Gencode isn't zero alloc, and has no versioning support.
CapnProto isn't very portable to dynamic languages
like R or Javascript; Java support was never
finished. It requires keeping duplicate
mirror structs in your code. I like CapnProto and
maintained Go bindings for CapnProto for quite a
while. However the convenience of msgpack2 won
me over. Moreover CapnProto's layout format
is undocumented, it requires a C++ build chain to
build the IDL compiler, and unused fields always
take space on the wire. greenpack
is pure Go,
and there are over 50 msgpack libraries -- one for every
language imaginable -- cited at http://msgpack.org.
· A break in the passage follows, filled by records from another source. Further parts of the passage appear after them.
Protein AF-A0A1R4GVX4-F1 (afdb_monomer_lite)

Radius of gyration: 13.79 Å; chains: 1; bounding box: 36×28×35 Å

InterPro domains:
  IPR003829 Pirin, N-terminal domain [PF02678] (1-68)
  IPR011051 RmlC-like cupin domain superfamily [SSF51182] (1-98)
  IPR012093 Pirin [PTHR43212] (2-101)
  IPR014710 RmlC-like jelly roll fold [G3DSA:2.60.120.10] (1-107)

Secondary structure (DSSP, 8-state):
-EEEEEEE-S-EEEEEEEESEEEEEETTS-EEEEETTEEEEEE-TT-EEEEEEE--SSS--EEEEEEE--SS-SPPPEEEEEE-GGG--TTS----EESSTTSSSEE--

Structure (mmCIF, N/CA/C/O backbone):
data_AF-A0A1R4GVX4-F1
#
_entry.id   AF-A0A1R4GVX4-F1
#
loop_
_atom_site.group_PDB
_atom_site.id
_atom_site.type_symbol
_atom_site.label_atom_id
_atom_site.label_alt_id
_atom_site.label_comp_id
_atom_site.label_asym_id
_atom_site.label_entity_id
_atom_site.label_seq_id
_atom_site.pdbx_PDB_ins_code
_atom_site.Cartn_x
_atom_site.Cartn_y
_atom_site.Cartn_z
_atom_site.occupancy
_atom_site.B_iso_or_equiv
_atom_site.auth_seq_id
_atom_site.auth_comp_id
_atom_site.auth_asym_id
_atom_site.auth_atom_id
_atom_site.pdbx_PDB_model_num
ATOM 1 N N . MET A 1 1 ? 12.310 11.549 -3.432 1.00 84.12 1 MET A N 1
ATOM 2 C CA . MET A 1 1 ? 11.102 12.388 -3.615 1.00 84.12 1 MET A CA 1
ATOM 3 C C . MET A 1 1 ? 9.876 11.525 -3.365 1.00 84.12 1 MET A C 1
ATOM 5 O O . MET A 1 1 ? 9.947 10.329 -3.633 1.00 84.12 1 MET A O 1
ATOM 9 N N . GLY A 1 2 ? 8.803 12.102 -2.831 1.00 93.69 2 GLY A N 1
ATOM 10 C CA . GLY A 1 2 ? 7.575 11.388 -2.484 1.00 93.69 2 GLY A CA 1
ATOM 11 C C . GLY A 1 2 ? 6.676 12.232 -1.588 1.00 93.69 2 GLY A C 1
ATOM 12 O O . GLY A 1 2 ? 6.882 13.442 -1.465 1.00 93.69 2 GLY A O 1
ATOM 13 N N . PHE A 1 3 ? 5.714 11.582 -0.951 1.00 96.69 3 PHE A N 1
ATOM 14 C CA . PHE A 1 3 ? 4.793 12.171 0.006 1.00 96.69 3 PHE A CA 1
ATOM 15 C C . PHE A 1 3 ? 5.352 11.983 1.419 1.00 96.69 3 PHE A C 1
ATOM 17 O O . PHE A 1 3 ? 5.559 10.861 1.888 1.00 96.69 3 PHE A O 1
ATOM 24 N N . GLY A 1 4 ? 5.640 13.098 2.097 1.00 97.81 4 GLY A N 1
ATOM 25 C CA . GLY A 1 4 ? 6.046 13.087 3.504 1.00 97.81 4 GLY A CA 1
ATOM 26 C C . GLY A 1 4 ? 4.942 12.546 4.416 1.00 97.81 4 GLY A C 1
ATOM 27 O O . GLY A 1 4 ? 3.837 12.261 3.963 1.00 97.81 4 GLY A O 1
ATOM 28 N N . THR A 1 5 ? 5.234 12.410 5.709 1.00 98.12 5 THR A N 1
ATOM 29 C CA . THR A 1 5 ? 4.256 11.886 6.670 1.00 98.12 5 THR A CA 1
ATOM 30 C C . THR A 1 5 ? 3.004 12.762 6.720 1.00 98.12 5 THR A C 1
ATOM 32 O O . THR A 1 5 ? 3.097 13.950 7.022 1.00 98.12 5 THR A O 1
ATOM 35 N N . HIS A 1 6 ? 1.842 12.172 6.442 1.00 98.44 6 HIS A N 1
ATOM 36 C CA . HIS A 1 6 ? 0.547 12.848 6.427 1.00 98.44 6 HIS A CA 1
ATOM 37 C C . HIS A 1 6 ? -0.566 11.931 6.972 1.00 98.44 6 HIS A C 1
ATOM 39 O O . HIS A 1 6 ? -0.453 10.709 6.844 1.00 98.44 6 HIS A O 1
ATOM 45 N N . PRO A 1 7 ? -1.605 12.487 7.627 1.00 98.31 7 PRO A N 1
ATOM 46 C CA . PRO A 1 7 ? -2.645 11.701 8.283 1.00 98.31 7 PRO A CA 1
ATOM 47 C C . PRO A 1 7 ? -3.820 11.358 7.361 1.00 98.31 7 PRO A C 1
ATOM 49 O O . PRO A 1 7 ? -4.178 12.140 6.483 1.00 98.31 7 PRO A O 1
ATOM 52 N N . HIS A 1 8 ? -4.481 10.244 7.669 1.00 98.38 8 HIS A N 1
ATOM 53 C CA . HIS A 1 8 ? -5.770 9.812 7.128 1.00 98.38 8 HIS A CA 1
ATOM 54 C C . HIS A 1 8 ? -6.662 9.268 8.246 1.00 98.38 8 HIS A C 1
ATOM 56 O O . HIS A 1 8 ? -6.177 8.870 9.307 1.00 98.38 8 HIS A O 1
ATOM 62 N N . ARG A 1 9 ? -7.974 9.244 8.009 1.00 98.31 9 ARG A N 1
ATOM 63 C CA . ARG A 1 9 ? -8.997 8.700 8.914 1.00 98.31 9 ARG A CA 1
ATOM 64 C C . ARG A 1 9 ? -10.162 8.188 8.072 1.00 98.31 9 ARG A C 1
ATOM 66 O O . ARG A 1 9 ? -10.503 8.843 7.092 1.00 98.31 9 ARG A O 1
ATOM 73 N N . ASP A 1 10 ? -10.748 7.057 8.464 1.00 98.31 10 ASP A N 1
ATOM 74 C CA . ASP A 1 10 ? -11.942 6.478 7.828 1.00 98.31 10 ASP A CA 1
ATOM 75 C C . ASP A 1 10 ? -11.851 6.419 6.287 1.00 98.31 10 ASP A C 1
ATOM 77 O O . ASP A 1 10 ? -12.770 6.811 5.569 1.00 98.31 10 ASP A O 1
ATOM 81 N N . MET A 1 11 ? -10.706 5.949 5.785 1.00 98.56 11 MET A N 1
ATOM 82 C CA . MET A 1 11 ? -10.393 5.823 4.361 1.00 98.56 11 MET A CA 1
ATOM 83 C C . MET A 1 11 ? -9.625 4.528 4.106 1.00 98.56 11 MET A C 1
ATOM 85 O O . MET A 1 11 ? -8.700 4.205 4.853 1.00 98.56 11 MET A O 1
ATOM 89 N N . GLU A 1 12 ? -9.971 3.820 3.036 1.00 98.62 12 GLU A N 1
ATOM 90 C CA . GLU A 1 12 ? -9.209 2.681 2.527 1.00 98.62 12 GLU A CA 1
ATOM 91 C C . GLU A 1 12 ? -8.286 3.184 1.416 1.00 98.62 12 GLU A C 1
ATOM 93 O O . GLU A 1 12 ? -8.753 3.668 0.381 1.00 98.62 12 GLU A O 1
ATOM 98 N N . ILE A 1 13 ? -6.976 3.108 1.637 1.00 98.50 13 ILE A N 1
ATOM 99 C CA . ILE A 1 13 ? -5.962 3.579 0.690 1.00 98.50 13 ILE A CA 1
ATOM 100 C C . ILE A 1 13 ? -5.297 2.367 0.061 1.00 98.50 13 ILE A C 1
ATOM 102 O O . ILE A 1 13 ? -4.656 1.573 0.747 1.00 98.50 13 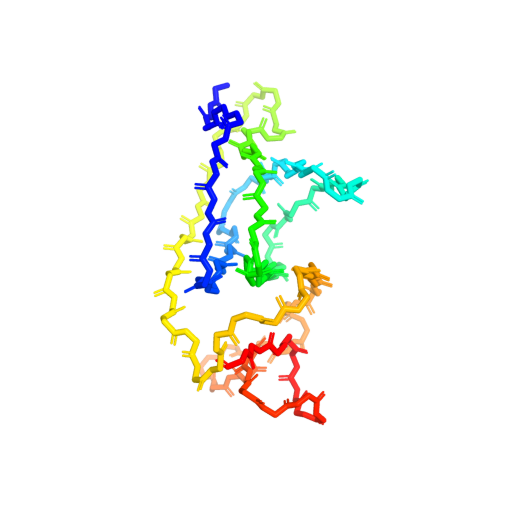ILE A O 1
ATOM 106 N N . ILE A 1 14 ? -5.467 2.236 -1.251 1.00 98.69 14 ILE A N 1
ATOM 107 C CA . ILE A 1 14 ? -4.958 1.125 -2.047 1.00 98.69 14 ILE A CA 1
ATOM 108 C C . ILE A 1 14 ? -3.841 1.633 -2.953 1.00 98.69 14 ILE A C 1
ATOM 110 O O . ILE A 1 14 ? -4.055 2.557 -3.742 1.00 98.69 14 ILE A O 1
ATOM 114 N N . SER A 1 15 ? -2.681 0.988 -2.885 1.00 98.44 15 SER A N 1
ATOM 115 C CA . SER A 1 15 ? -1.518 1.298 -3.716 1.00 98.44 15 SER A CA 1
ATOM 116 C C . SER A 1 15 ? -1.143 0.108 -4.596 1.00 98.44 15 SER A C 1
ATOM 118 O O . SER A 1 15 ? -0.943 -1.003 -4.103 1.00 98.44 15 SER A O 1
ATOM 120 N N . ILE A 1 16 ? -1.028 0.344 -5.907 1.00 97.88 16 ILE A N 1
ATOM 121 C CA . ILE A 1 16 ? -0.640 -0.671 -6.902 1.00 97.88 16 ILE A CA 1
ATOM 122 C C . ILE A 1 16 ? 0.477 -0.108 -7.790 1.00 97.88 16 ILE A C 1
ATOM 124 O O . ILE A 1 16 ? 0.199 0.638 -8.740 1.00 97.88 16 ILE A O 1
ATOM 128 N N . PRO A 1 17 ? 1.751 -0.424 -7.506 1.00 97.25 17 PRO A N 1
ATOM 129 C CA . PRO A 1 17 ? 2.861 -0.062 -8.374 1.00 97.25 17 PRO A CA 1
ATOM 130 C C . PRO A 1 17 ? 2.766 -0.729 -9.746 1.00 97.25 17 PRO A C 1
ATOM 132 O O . PRO A 1 17 ? 2.551 -1.929 -9.873 1.00 97.25 17 PRO A O 1
ATOM 135 N N . THR A 1 18 ? 2.964 0.067 -10.792 1.00 95.75 18 THR A N 1
ATOM 136 C CA . THR A 1 18 ? 3.065 -0.393 -12.185 1.00 95.75 18 THR A CA 1
ATOM 137 C C . THR A 1 18 ? 4.508 -0.367 -12.684 1.00 95.75 18 THR A C 1
ATOM 139 O O . THR A 1 18 ? 4.857 -1.100 -13.607 1.00 95.75 18 THR A O 1
ATOM 142 N N . ALA A 1 19 ? 5.376 0.435 -12.057 1.00 95.88 19 ALA A N 1
ATOM 143 C CA . ALA A 1 19 ? 6.816 0.431 -12.285 1.00 95.88 19 ALA A CA 1
ATOM 144 C C . ALA A 1 19 ? 7.575 0.947 -11.054 1.00 95.88 19 ALA A C 1
ATOM 146 O O . ALA A 1 19 ? 7.089 1.818 -10.331 1.00 95.88 19 ALA A O 1
ATOM 147 N N . GLY A 1 20 ? 8.802 0.464 -10.854 1.00 94.94 20 GLY A N 1
ATOM 148 C CA . GLY A 1 20 ? 9.632 0.855 -9.716 1.00 94.94 20 GLY A CA 1
ATOM 149 C C . GLY A 1 20 ? 9.142 0.258 -8.393 1.00 94.94 20 GLY A C 1
ATOM 150 O O . GLY A 1 20 ? 8.573 -0.830 -8.363 1.00 94.94 20 GLY A O 1
ATOM 151 N N . LYS A 1 21 ? 9.428 0.962 -7.297 1.00 97.44 21 LYS A N 1
ATOM 152 C CA . LYS A 1 21 ? 9.232 0.521 -5.912 1.00 97.44 21 LYS A CA 1
ATOM 153 C C . LYS A 1 21 ? 8.676 1.680 -5.098 1.00 97.44 21 LYS A C 1
ATOM 155 O O . LYS A 1 21 ? 9.236 2.778 -5.159 1.00 97.44 21 LYS A O 1
ATOM 160 N N . LEU A 1 22 ? 7.614 1.440 -4.341 1.00 98.38 22 LEU A N 1
ATOM 161 C CA . LEU A 1 22 ? 7.023 2.416 -3.431 1.00 98.38 22 LEU A CA 1
ATOM 162 C C . LEU A 1 22 ? 7.404 2.045 -1.998 1.00 98.38 22 LEU A C 1
ATOM 164 O O . LEU A 1 22 ? 7.071 0.962 -1.533 1.00 98.38 22 LEU A O 1
ATOM 168 N N . ALA A 1 23 ? 8.129 2.918 -1.308 1.00 98.19 23 ALA A N 1
ATOM 169 C CA . ALA A 1 23 ? 8.456 2.734 0.097 1.00 98.19 23 ALA A CA 1
ATOM 170 C C . ALA A 1 23 ? 7.347 3.324 0.969 1.00 98.19 23 ALA A C 1
ATOM 172 O O . ALA A 1 23 ? 7.067 4.516 0.868 1.00 98.19 23 ALA A O 1
ATOM 173 N N . HIS A 1 24 ? 6.766 2.500 1.834 1.00 98.25 24 HIS A N 1
ATOM 174 C CA . HIS A 1 24 ? 5.735 2.873 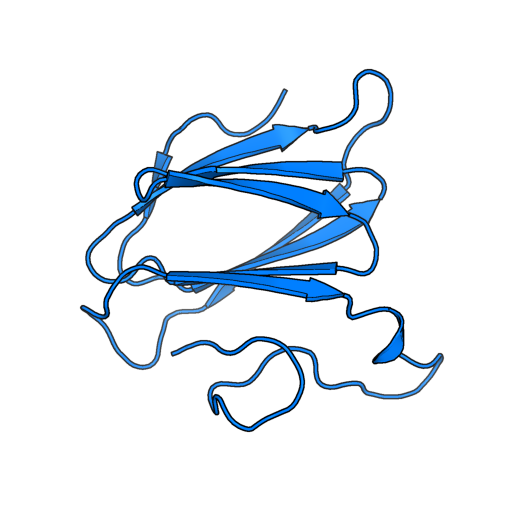2.798 1.00 98.25 24 HIS A CA 1
ATOM 175 C C . HIS A 1 24 ? 6.300 2.871 4.215 1.00 98.25 24 HIS A C 1
ATOM 177 O O . HIS A 1 24 ? 7.103 2.004 4.576 1.00 98.25 24 HIS A O 1
ATOM 183 N N . LYS A 1 25 ? 5.849 3.816 5.038 1.00 98.12 25 LYS A N 1
ATOM 184 C CA . LYS A 1 25 ? 6.049 3.802 6.489 1.00 98.12 25 LYS A CA 1
ATOM 185 C C . LYS A 1 25 ? 4.871 4.467 7.182 1.00 98.12 25 LYS A C 1
ATOM 187 O O . LYS A 1 25 ? 4.483 5.560 6.783 1.00 98.12 25 LYS A O 1
ATOM 192 N N . ASP A 1 26 ? 4.384 3.883 8.269 1.00 97.69 26 ASP A N 1
ATOM 193 C CA . ASP A 1 26 ? 3.281 4.444 9.048 1.00 97.69 26 ASP A CA 1
ATOM 194 C C . ASP A 1 26 ? 3.549 4.545 10.558 1.00 97.69 26 ASP A C 1
ATOM 196 O O . ASP A 1 26 ? 4.595 4.147 11.079 1.00 97.69 26 ASP A O 1
ATOM 200 N N . THR A 1 27 ? 2.598 5.161 11.263 1.00 96.50 27 THR A N 1
ATOM 201 C CA . THR A 1 27 ? 2.653 5.406 12.708 1.00 96.50 27 THR A CA 1
ATOM 202 C C . THR A 1 27 ? 2.323 4.194 13.571 1.00 96.50 27 THR A C 1
ATOM 204 O O . THR A 1 27 ? 2.576 4.256 14.771 1.00 96.50 27 THR A O 1
ATOM 207 N N . ILE A 1 28 ? 1.781 3.108 13.005 1.00 94.75 28 ILE A N 1
ATOM 208 C CA . ILE A 1 28 ? 1.534 1.861 13.755 1.00 94.75 28 ILE A CA 1
ATOM 209 C C . ILE A 1 28 ? 2.743 0.913 13.713 1.00 94.75 28 ILE A C 1
ATOM 211 O O . ILE A 1 28 ? 2.710 -0.165 14.299 1.00 94.75 28 ILE A O 1
ATOM 215 N N . GLY A 1 29 ? 3.836 1.343 13.074 1.00 94.75 29 GLY A N 1
ATOM 216 C CA . GLY A 1 29 ? 5.117 0.642 13.054 1.00 94.75 29 GLY A CA 1
ATOM 217 C C . GLY A 1 29 ? 5.353 -0.182 11.791 1.00 94.75 29 GLY A C 1
ATOM 218 O O . GLY A 1 29 ? 6.402 -0.820 11.686 1.00 94.75 29 GLY A O 1
ATOM 219 N N . THR A 1 30 ? 4.439 -0.150 10.820 1.00 96.19 30 THR A N 1
ATOM 220 C CA . THR A 1 30 ? 4.640 -0.844 9.550 1.00 96.19 30 THR A CA 1
ATOM 221 C C . THR A 1 30 ? 5.571 -0.035 8.662 1.00 96.19 30 THR A C 1
ATOM 223 O O . THR A 1 30 ? 5.467 1.186 8.529 1.00 96.19 30 THR A O 1
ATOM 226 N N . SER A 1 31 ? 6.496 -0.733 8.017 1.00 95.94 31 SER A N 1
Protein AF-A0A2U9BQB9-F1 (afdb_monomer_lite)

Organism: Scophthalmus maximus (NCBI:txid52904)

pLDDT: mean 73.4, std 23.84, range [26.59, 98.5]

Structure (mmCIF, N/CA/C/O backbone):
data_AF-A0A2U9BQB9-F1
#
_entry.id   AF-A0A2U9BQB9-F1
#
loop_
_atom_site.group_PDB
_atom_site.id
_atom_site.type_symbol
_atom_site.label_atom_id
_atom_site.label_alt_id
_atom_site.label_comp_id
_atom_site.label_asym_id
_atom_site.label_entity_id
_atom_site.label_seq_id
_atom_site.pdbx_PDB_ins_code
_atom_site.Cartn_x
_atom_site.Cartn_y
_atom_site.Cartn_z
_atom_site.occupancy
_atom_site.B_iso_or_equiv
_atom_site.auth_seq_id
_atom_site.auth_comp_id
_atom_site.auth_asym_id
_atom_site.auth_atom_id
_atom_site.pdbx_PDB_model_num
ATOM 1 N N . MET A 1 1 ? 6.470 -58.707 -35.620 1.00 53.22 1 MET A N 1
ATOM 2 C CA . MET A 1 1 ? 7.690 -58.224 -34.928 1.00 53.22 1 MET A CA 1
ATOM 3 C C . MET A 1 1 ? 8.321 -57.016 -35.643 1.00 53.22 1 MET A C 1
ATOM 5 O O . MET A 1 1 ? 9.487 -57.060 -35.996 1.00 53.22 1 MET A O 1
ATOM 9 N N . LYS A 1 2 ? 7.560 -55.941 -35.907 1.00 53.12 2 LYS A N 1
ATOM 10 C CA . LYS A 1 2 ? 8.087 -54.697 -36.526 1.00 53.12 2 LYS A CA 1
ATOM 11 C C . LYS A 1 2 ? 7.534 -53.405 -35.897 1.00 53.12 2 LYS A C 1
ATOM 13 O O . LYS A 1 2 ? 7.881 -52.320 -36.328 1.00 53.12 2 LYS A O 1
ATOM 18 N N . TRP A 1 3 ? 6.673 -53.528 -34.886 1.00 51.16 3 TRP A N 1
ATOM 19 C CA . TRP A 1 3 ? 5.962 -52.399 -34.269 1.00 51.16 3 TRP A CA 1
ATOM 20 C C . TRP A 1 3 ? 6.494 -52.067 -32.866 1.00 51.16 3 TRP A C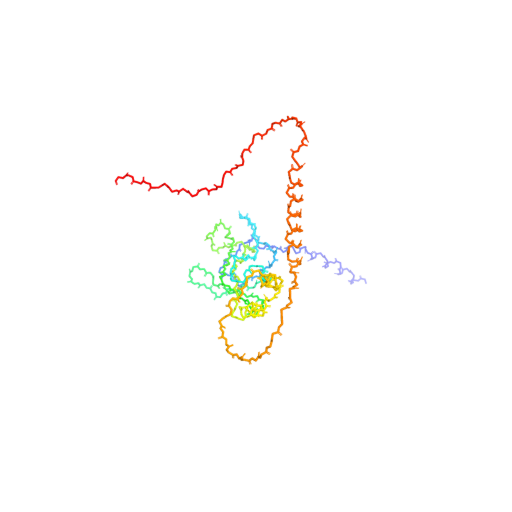 1
ATOM 22 O O . TRP A 1 3 ? 6.172 -51.025 -32.316 1.00 51.16 3 TRP A O 1
ATOM 32 N N . LEU A 1 4 ? 7.350 -52.927 -32.299 1.00 52.62 4 LEU A N 1
ATOM 33 C CA . LEU A 1 4 ? 7.951 -52.726 -30.974 1.00 52.62 4 LEU A CA 1
ATOM 34 C C . LEU A 1 4 ? 9.238 -51.886 -31.025 1.00 52.62 4 LEU A C 1
ATOM 36 O O . LEU A 1 4 ? 9.626 -51.300 -30.023 1.00 52.62 4 LEU A O 1
ATOM 40 N N . THR A 1 5 ? 9.882 -51.773 -32.189 1.00 53.66 5 THR A N 1
ATOM 41 C CA . THR A 1 5 ? 11.116 -50.988 -32.357 1.00 53.66 5 THR A CA 1
ATOM 42 C C . THR A 1 5 ? 10.862 -49.495 -32.575 1.00 53.66 5 THR A C 1
ATOM 44 O O . THR A 1 5 ? 11.777 -48.700 -32.397 1.00 53.66 5 THR A O 1
ATOM 47 N N . ALA A 1 6 ? 9.634 -49.092 -32.917 1.00 53.38 6 ALA A N 1
ATOM 48 C CA . ALA A 1 6 ? 9.283 -47.683 -33.112 1.00 53.38 6 ALA A CA 1
ATOM 49 C C . ALA A 1 6 ? 8.994 -46.946 -31.789 1.00 53.38 6 ALA A C 1
ATOM 51 O O . ALA A 1 6 ? 9.194 -45.739 -31.705 1.00 53.38 6 ALA A O 1
ATOM 52 N N . ALA A 1 7 ? 8.575 -47.663 -30.741 1.00 52.47 7 ALA A N 1
ATOM 53 C CA . ALA A 1 7 ? 8.241 -47.059 -29.449 1.00 52.47 7 ALA A CA 1
ATOM 54 C C . ALA A 1 7 ? 9.478 -46.706 -28.602 1.00 52.47 7 ALA A C 1
ATOM 56 O O . ALA A 1 7 ? 9.421 -45.787 -27.793 1.00 52.47 7 ALA A O 1
ATOM 57 N N . LEU A 1 8 ? 10.612 -47.390 -28.804 1.00 51.34 8 LEU A N 1
ATOM 58 C CA . LEU A 1 8 ? 11.823 -47.159 -28.004 1.00 51.34 8 LEU A CA 1
ATOM 59 C C . LEU A 1 8 ? 12.656 -45.949 -28.470 1.00 51.34 8 LEU A C 1
ATOM 61 O O . LEU A 1 8 ? 13.490 -45.457 -27.718 1.00 51.34 8 LEU A O 1
ATOM 65 N N . LEU A 1 9 ? 12.430 -45.457 -29.692 1.00 52.97 9 LEU A N 1
ATOM 66 C CA . LEU A 1 9 ? 13.164 -44.322 -30.272 1.00 52.97 9 LEU A CA 1
ATOM 67 C C . LEU A 1 9 ? 12.499 -42.959 -30.019 1.00 52.97 9 LEU A C 1
ATOM 69 O O . LEU A 1 9 ? 13.122 -41.932 -30.268 1.00 52.97 9 LEU A O 1
ATOM 73 N N . LEU A 1 10 ? 11.272 -42.927 -29.486 1.00 50.59 10 LEU A N 1
ATOM 74 C CA . LEU A 1 10 ? 10.556 -41.676 -29.202 1.00 50.59 10 LEU A CA 1
ATOM 75 C C . LEU A 1 10 ? 10.802 -41.129 -27.780 1.00 50.59 10 LEU A C 1
ATOM 77 O O . LEU A 1 10 ? 10.400 -40.011 -27.480 1.00 50.59 10 LEU A O 1
ATOM 81 N N . CYS A 1 11 ? 11.495 -41.875 -26.911 1.00 52.41 11 CYS A N 1
ATOM 82 C CA . CYS A 1 11 ? 11.789 -41.455 -25.532 1.00 52.41 11 CYS A CA 1
ATOM 83 C C . CYS A 1 11 ? 13.106 -40.670 -25.372 1.00 52.41 11 CYS A C 1
ATOM 85 O O . CYS A 1 11 ? 13.429 -40.262 -24.262 1.00 52.41 11 CYS A O 1
ATOM 87 N N . LEU A 1 12 ? 13.866 -40.434 -26.450 1.00 52.00 12 LEU A N 1
ATOM 88 C CA . LEU A 1 12 ? 15.135 -39.684 -26.408 1.00 52.00 12 LEU A CA 1
ATOM 89 C C . LEU A 1 12 ? 14.997 -38.189 -26.756 1.00 52.00 12 LEU A C 1
ATOM 91 O O . LEU A 1 12 ? 15.993 -37.474 -26.758 1.00 52.00 12 LEU A O 1
ATOM 95 N N . PHE A 1 13 ? 13.777 -37.699 -27.003 1.00 53.66 13 PHE A N 1
ATOM 96 C CA . PHE A 1 13 ? 13.504 -36.277 -27.272 1.00 53.66 13 PHE A CA 1
ATOM 97 C C . PHE A 1 13 ? 12.766 -35.554 -26.139 1.00 53.66 13 PHE A C 1
ATOM 99 O O . PHE A 1 13 ? 12.277 -34.446 -26.338 1.00 53.66 13 PHE A O 1
ATOM 106 N N . VAL A 1 14 ? 12.713 -36.126 -24.935 1.00 60.91 14 VAL A N 1
ATOM 107 C CA . VAL A 1 14 ? 12.377 -35.346 -23.736 1.00 60.91 14 VAL A CA 1
ATOM 108 C C . VAL A 1 14 ? 13.693 -34.919 -23.102 1.00 60.91 14 VAL A C 1
ATOM 110 O O . VAL A 1 14 ? 14.165 -35.502 -22.129 1.00 60.91 14 VAL A O 1
ATOM 113 N N . GLY A 1 15 ? 14.335 -33.925 -23.719 1.00 61.66 15 GLY A N 1
ATOM 114 C CA . GLY A 1 15 ? 15.369 -33.168 -23.025 1.00 61.66 15 GLY A CA 1
ATOM 115 C C . GLY A 1 15 ? 14.755 -32.553 -21.761 1.00 61.66 15 GLY A C 1
ATOM 116 O O . GLY A 1 15 ? 13.562 -32.229 -21.773 1.00 61.66 15 GLY A O 1
ATOM 117 N N . PRO A 1 16 ? 15.517 -32.382 -20.668 1.00 59.88 16 PRO A N 1
ATOM 118 C CA . PRO A 1 16 ? 15.060 -31.548 -19.572 1.00 59.88 16 PRO A CA 1
ATOM 119 C C . PRO A 1 16 ? 14.718 -30.194 -20.183 1.00 59.88 16 PRO A C 1
ATOM 121 O O . PRO A 1 16 ? 15.586 -29.536 -20.760 1.00 59.88 16 PRO A O 1
ATOM 124 N N . GLY A 1 17 ? 13.449 -29.801 -20.110 1.00 53.81 17 GLY A N 1
ATOM 125 C CA . GLY A 1 17 ? 13.064 -28.421 -20.326 1.00 53.81 17 GLY A CA 1
ATOM 126 C C . GLY A 1 17 ? 13.720 -27.608 -19.223 1.00 53.81 17 GLY A C 1
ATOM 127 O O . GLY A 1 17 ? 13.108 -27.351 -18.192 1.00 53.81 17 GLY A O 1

Compared to (Gogoprotobuf) ProtcolBuffers, greenpack reads
are 6% faster on these microbenchmarks. Writes
are 15% faster and do no allocation; GogoprotobufMarshal
appears to allocate on write.
deprecating fields
to actually deprecate a field, you start by adding the ,deprecated
value to the msg
tag key:
type A struct {
Name string `zid:"0"`
Bday time.Time `zid:"1"`
Phone string `zid:"2"`
Sibs int `zid:"3"`
GPA float64 `zid:"4" msg:",deprecated"` // a deprecated field.
Friend bool `zid:"5"`
}
In addition, you'll want to change the type of the deprecated field, substituting struct{}
for the old type. By converting the type of the deprecated field to struct{}, it will no longer takes up any space in the Go struct. This saves space. Even if a struct evolves heavily in time (rare), the changes will cause no extra overhead in terms of memory. It also allows the compiler to detect and reject any new writes to the field that are using the old type.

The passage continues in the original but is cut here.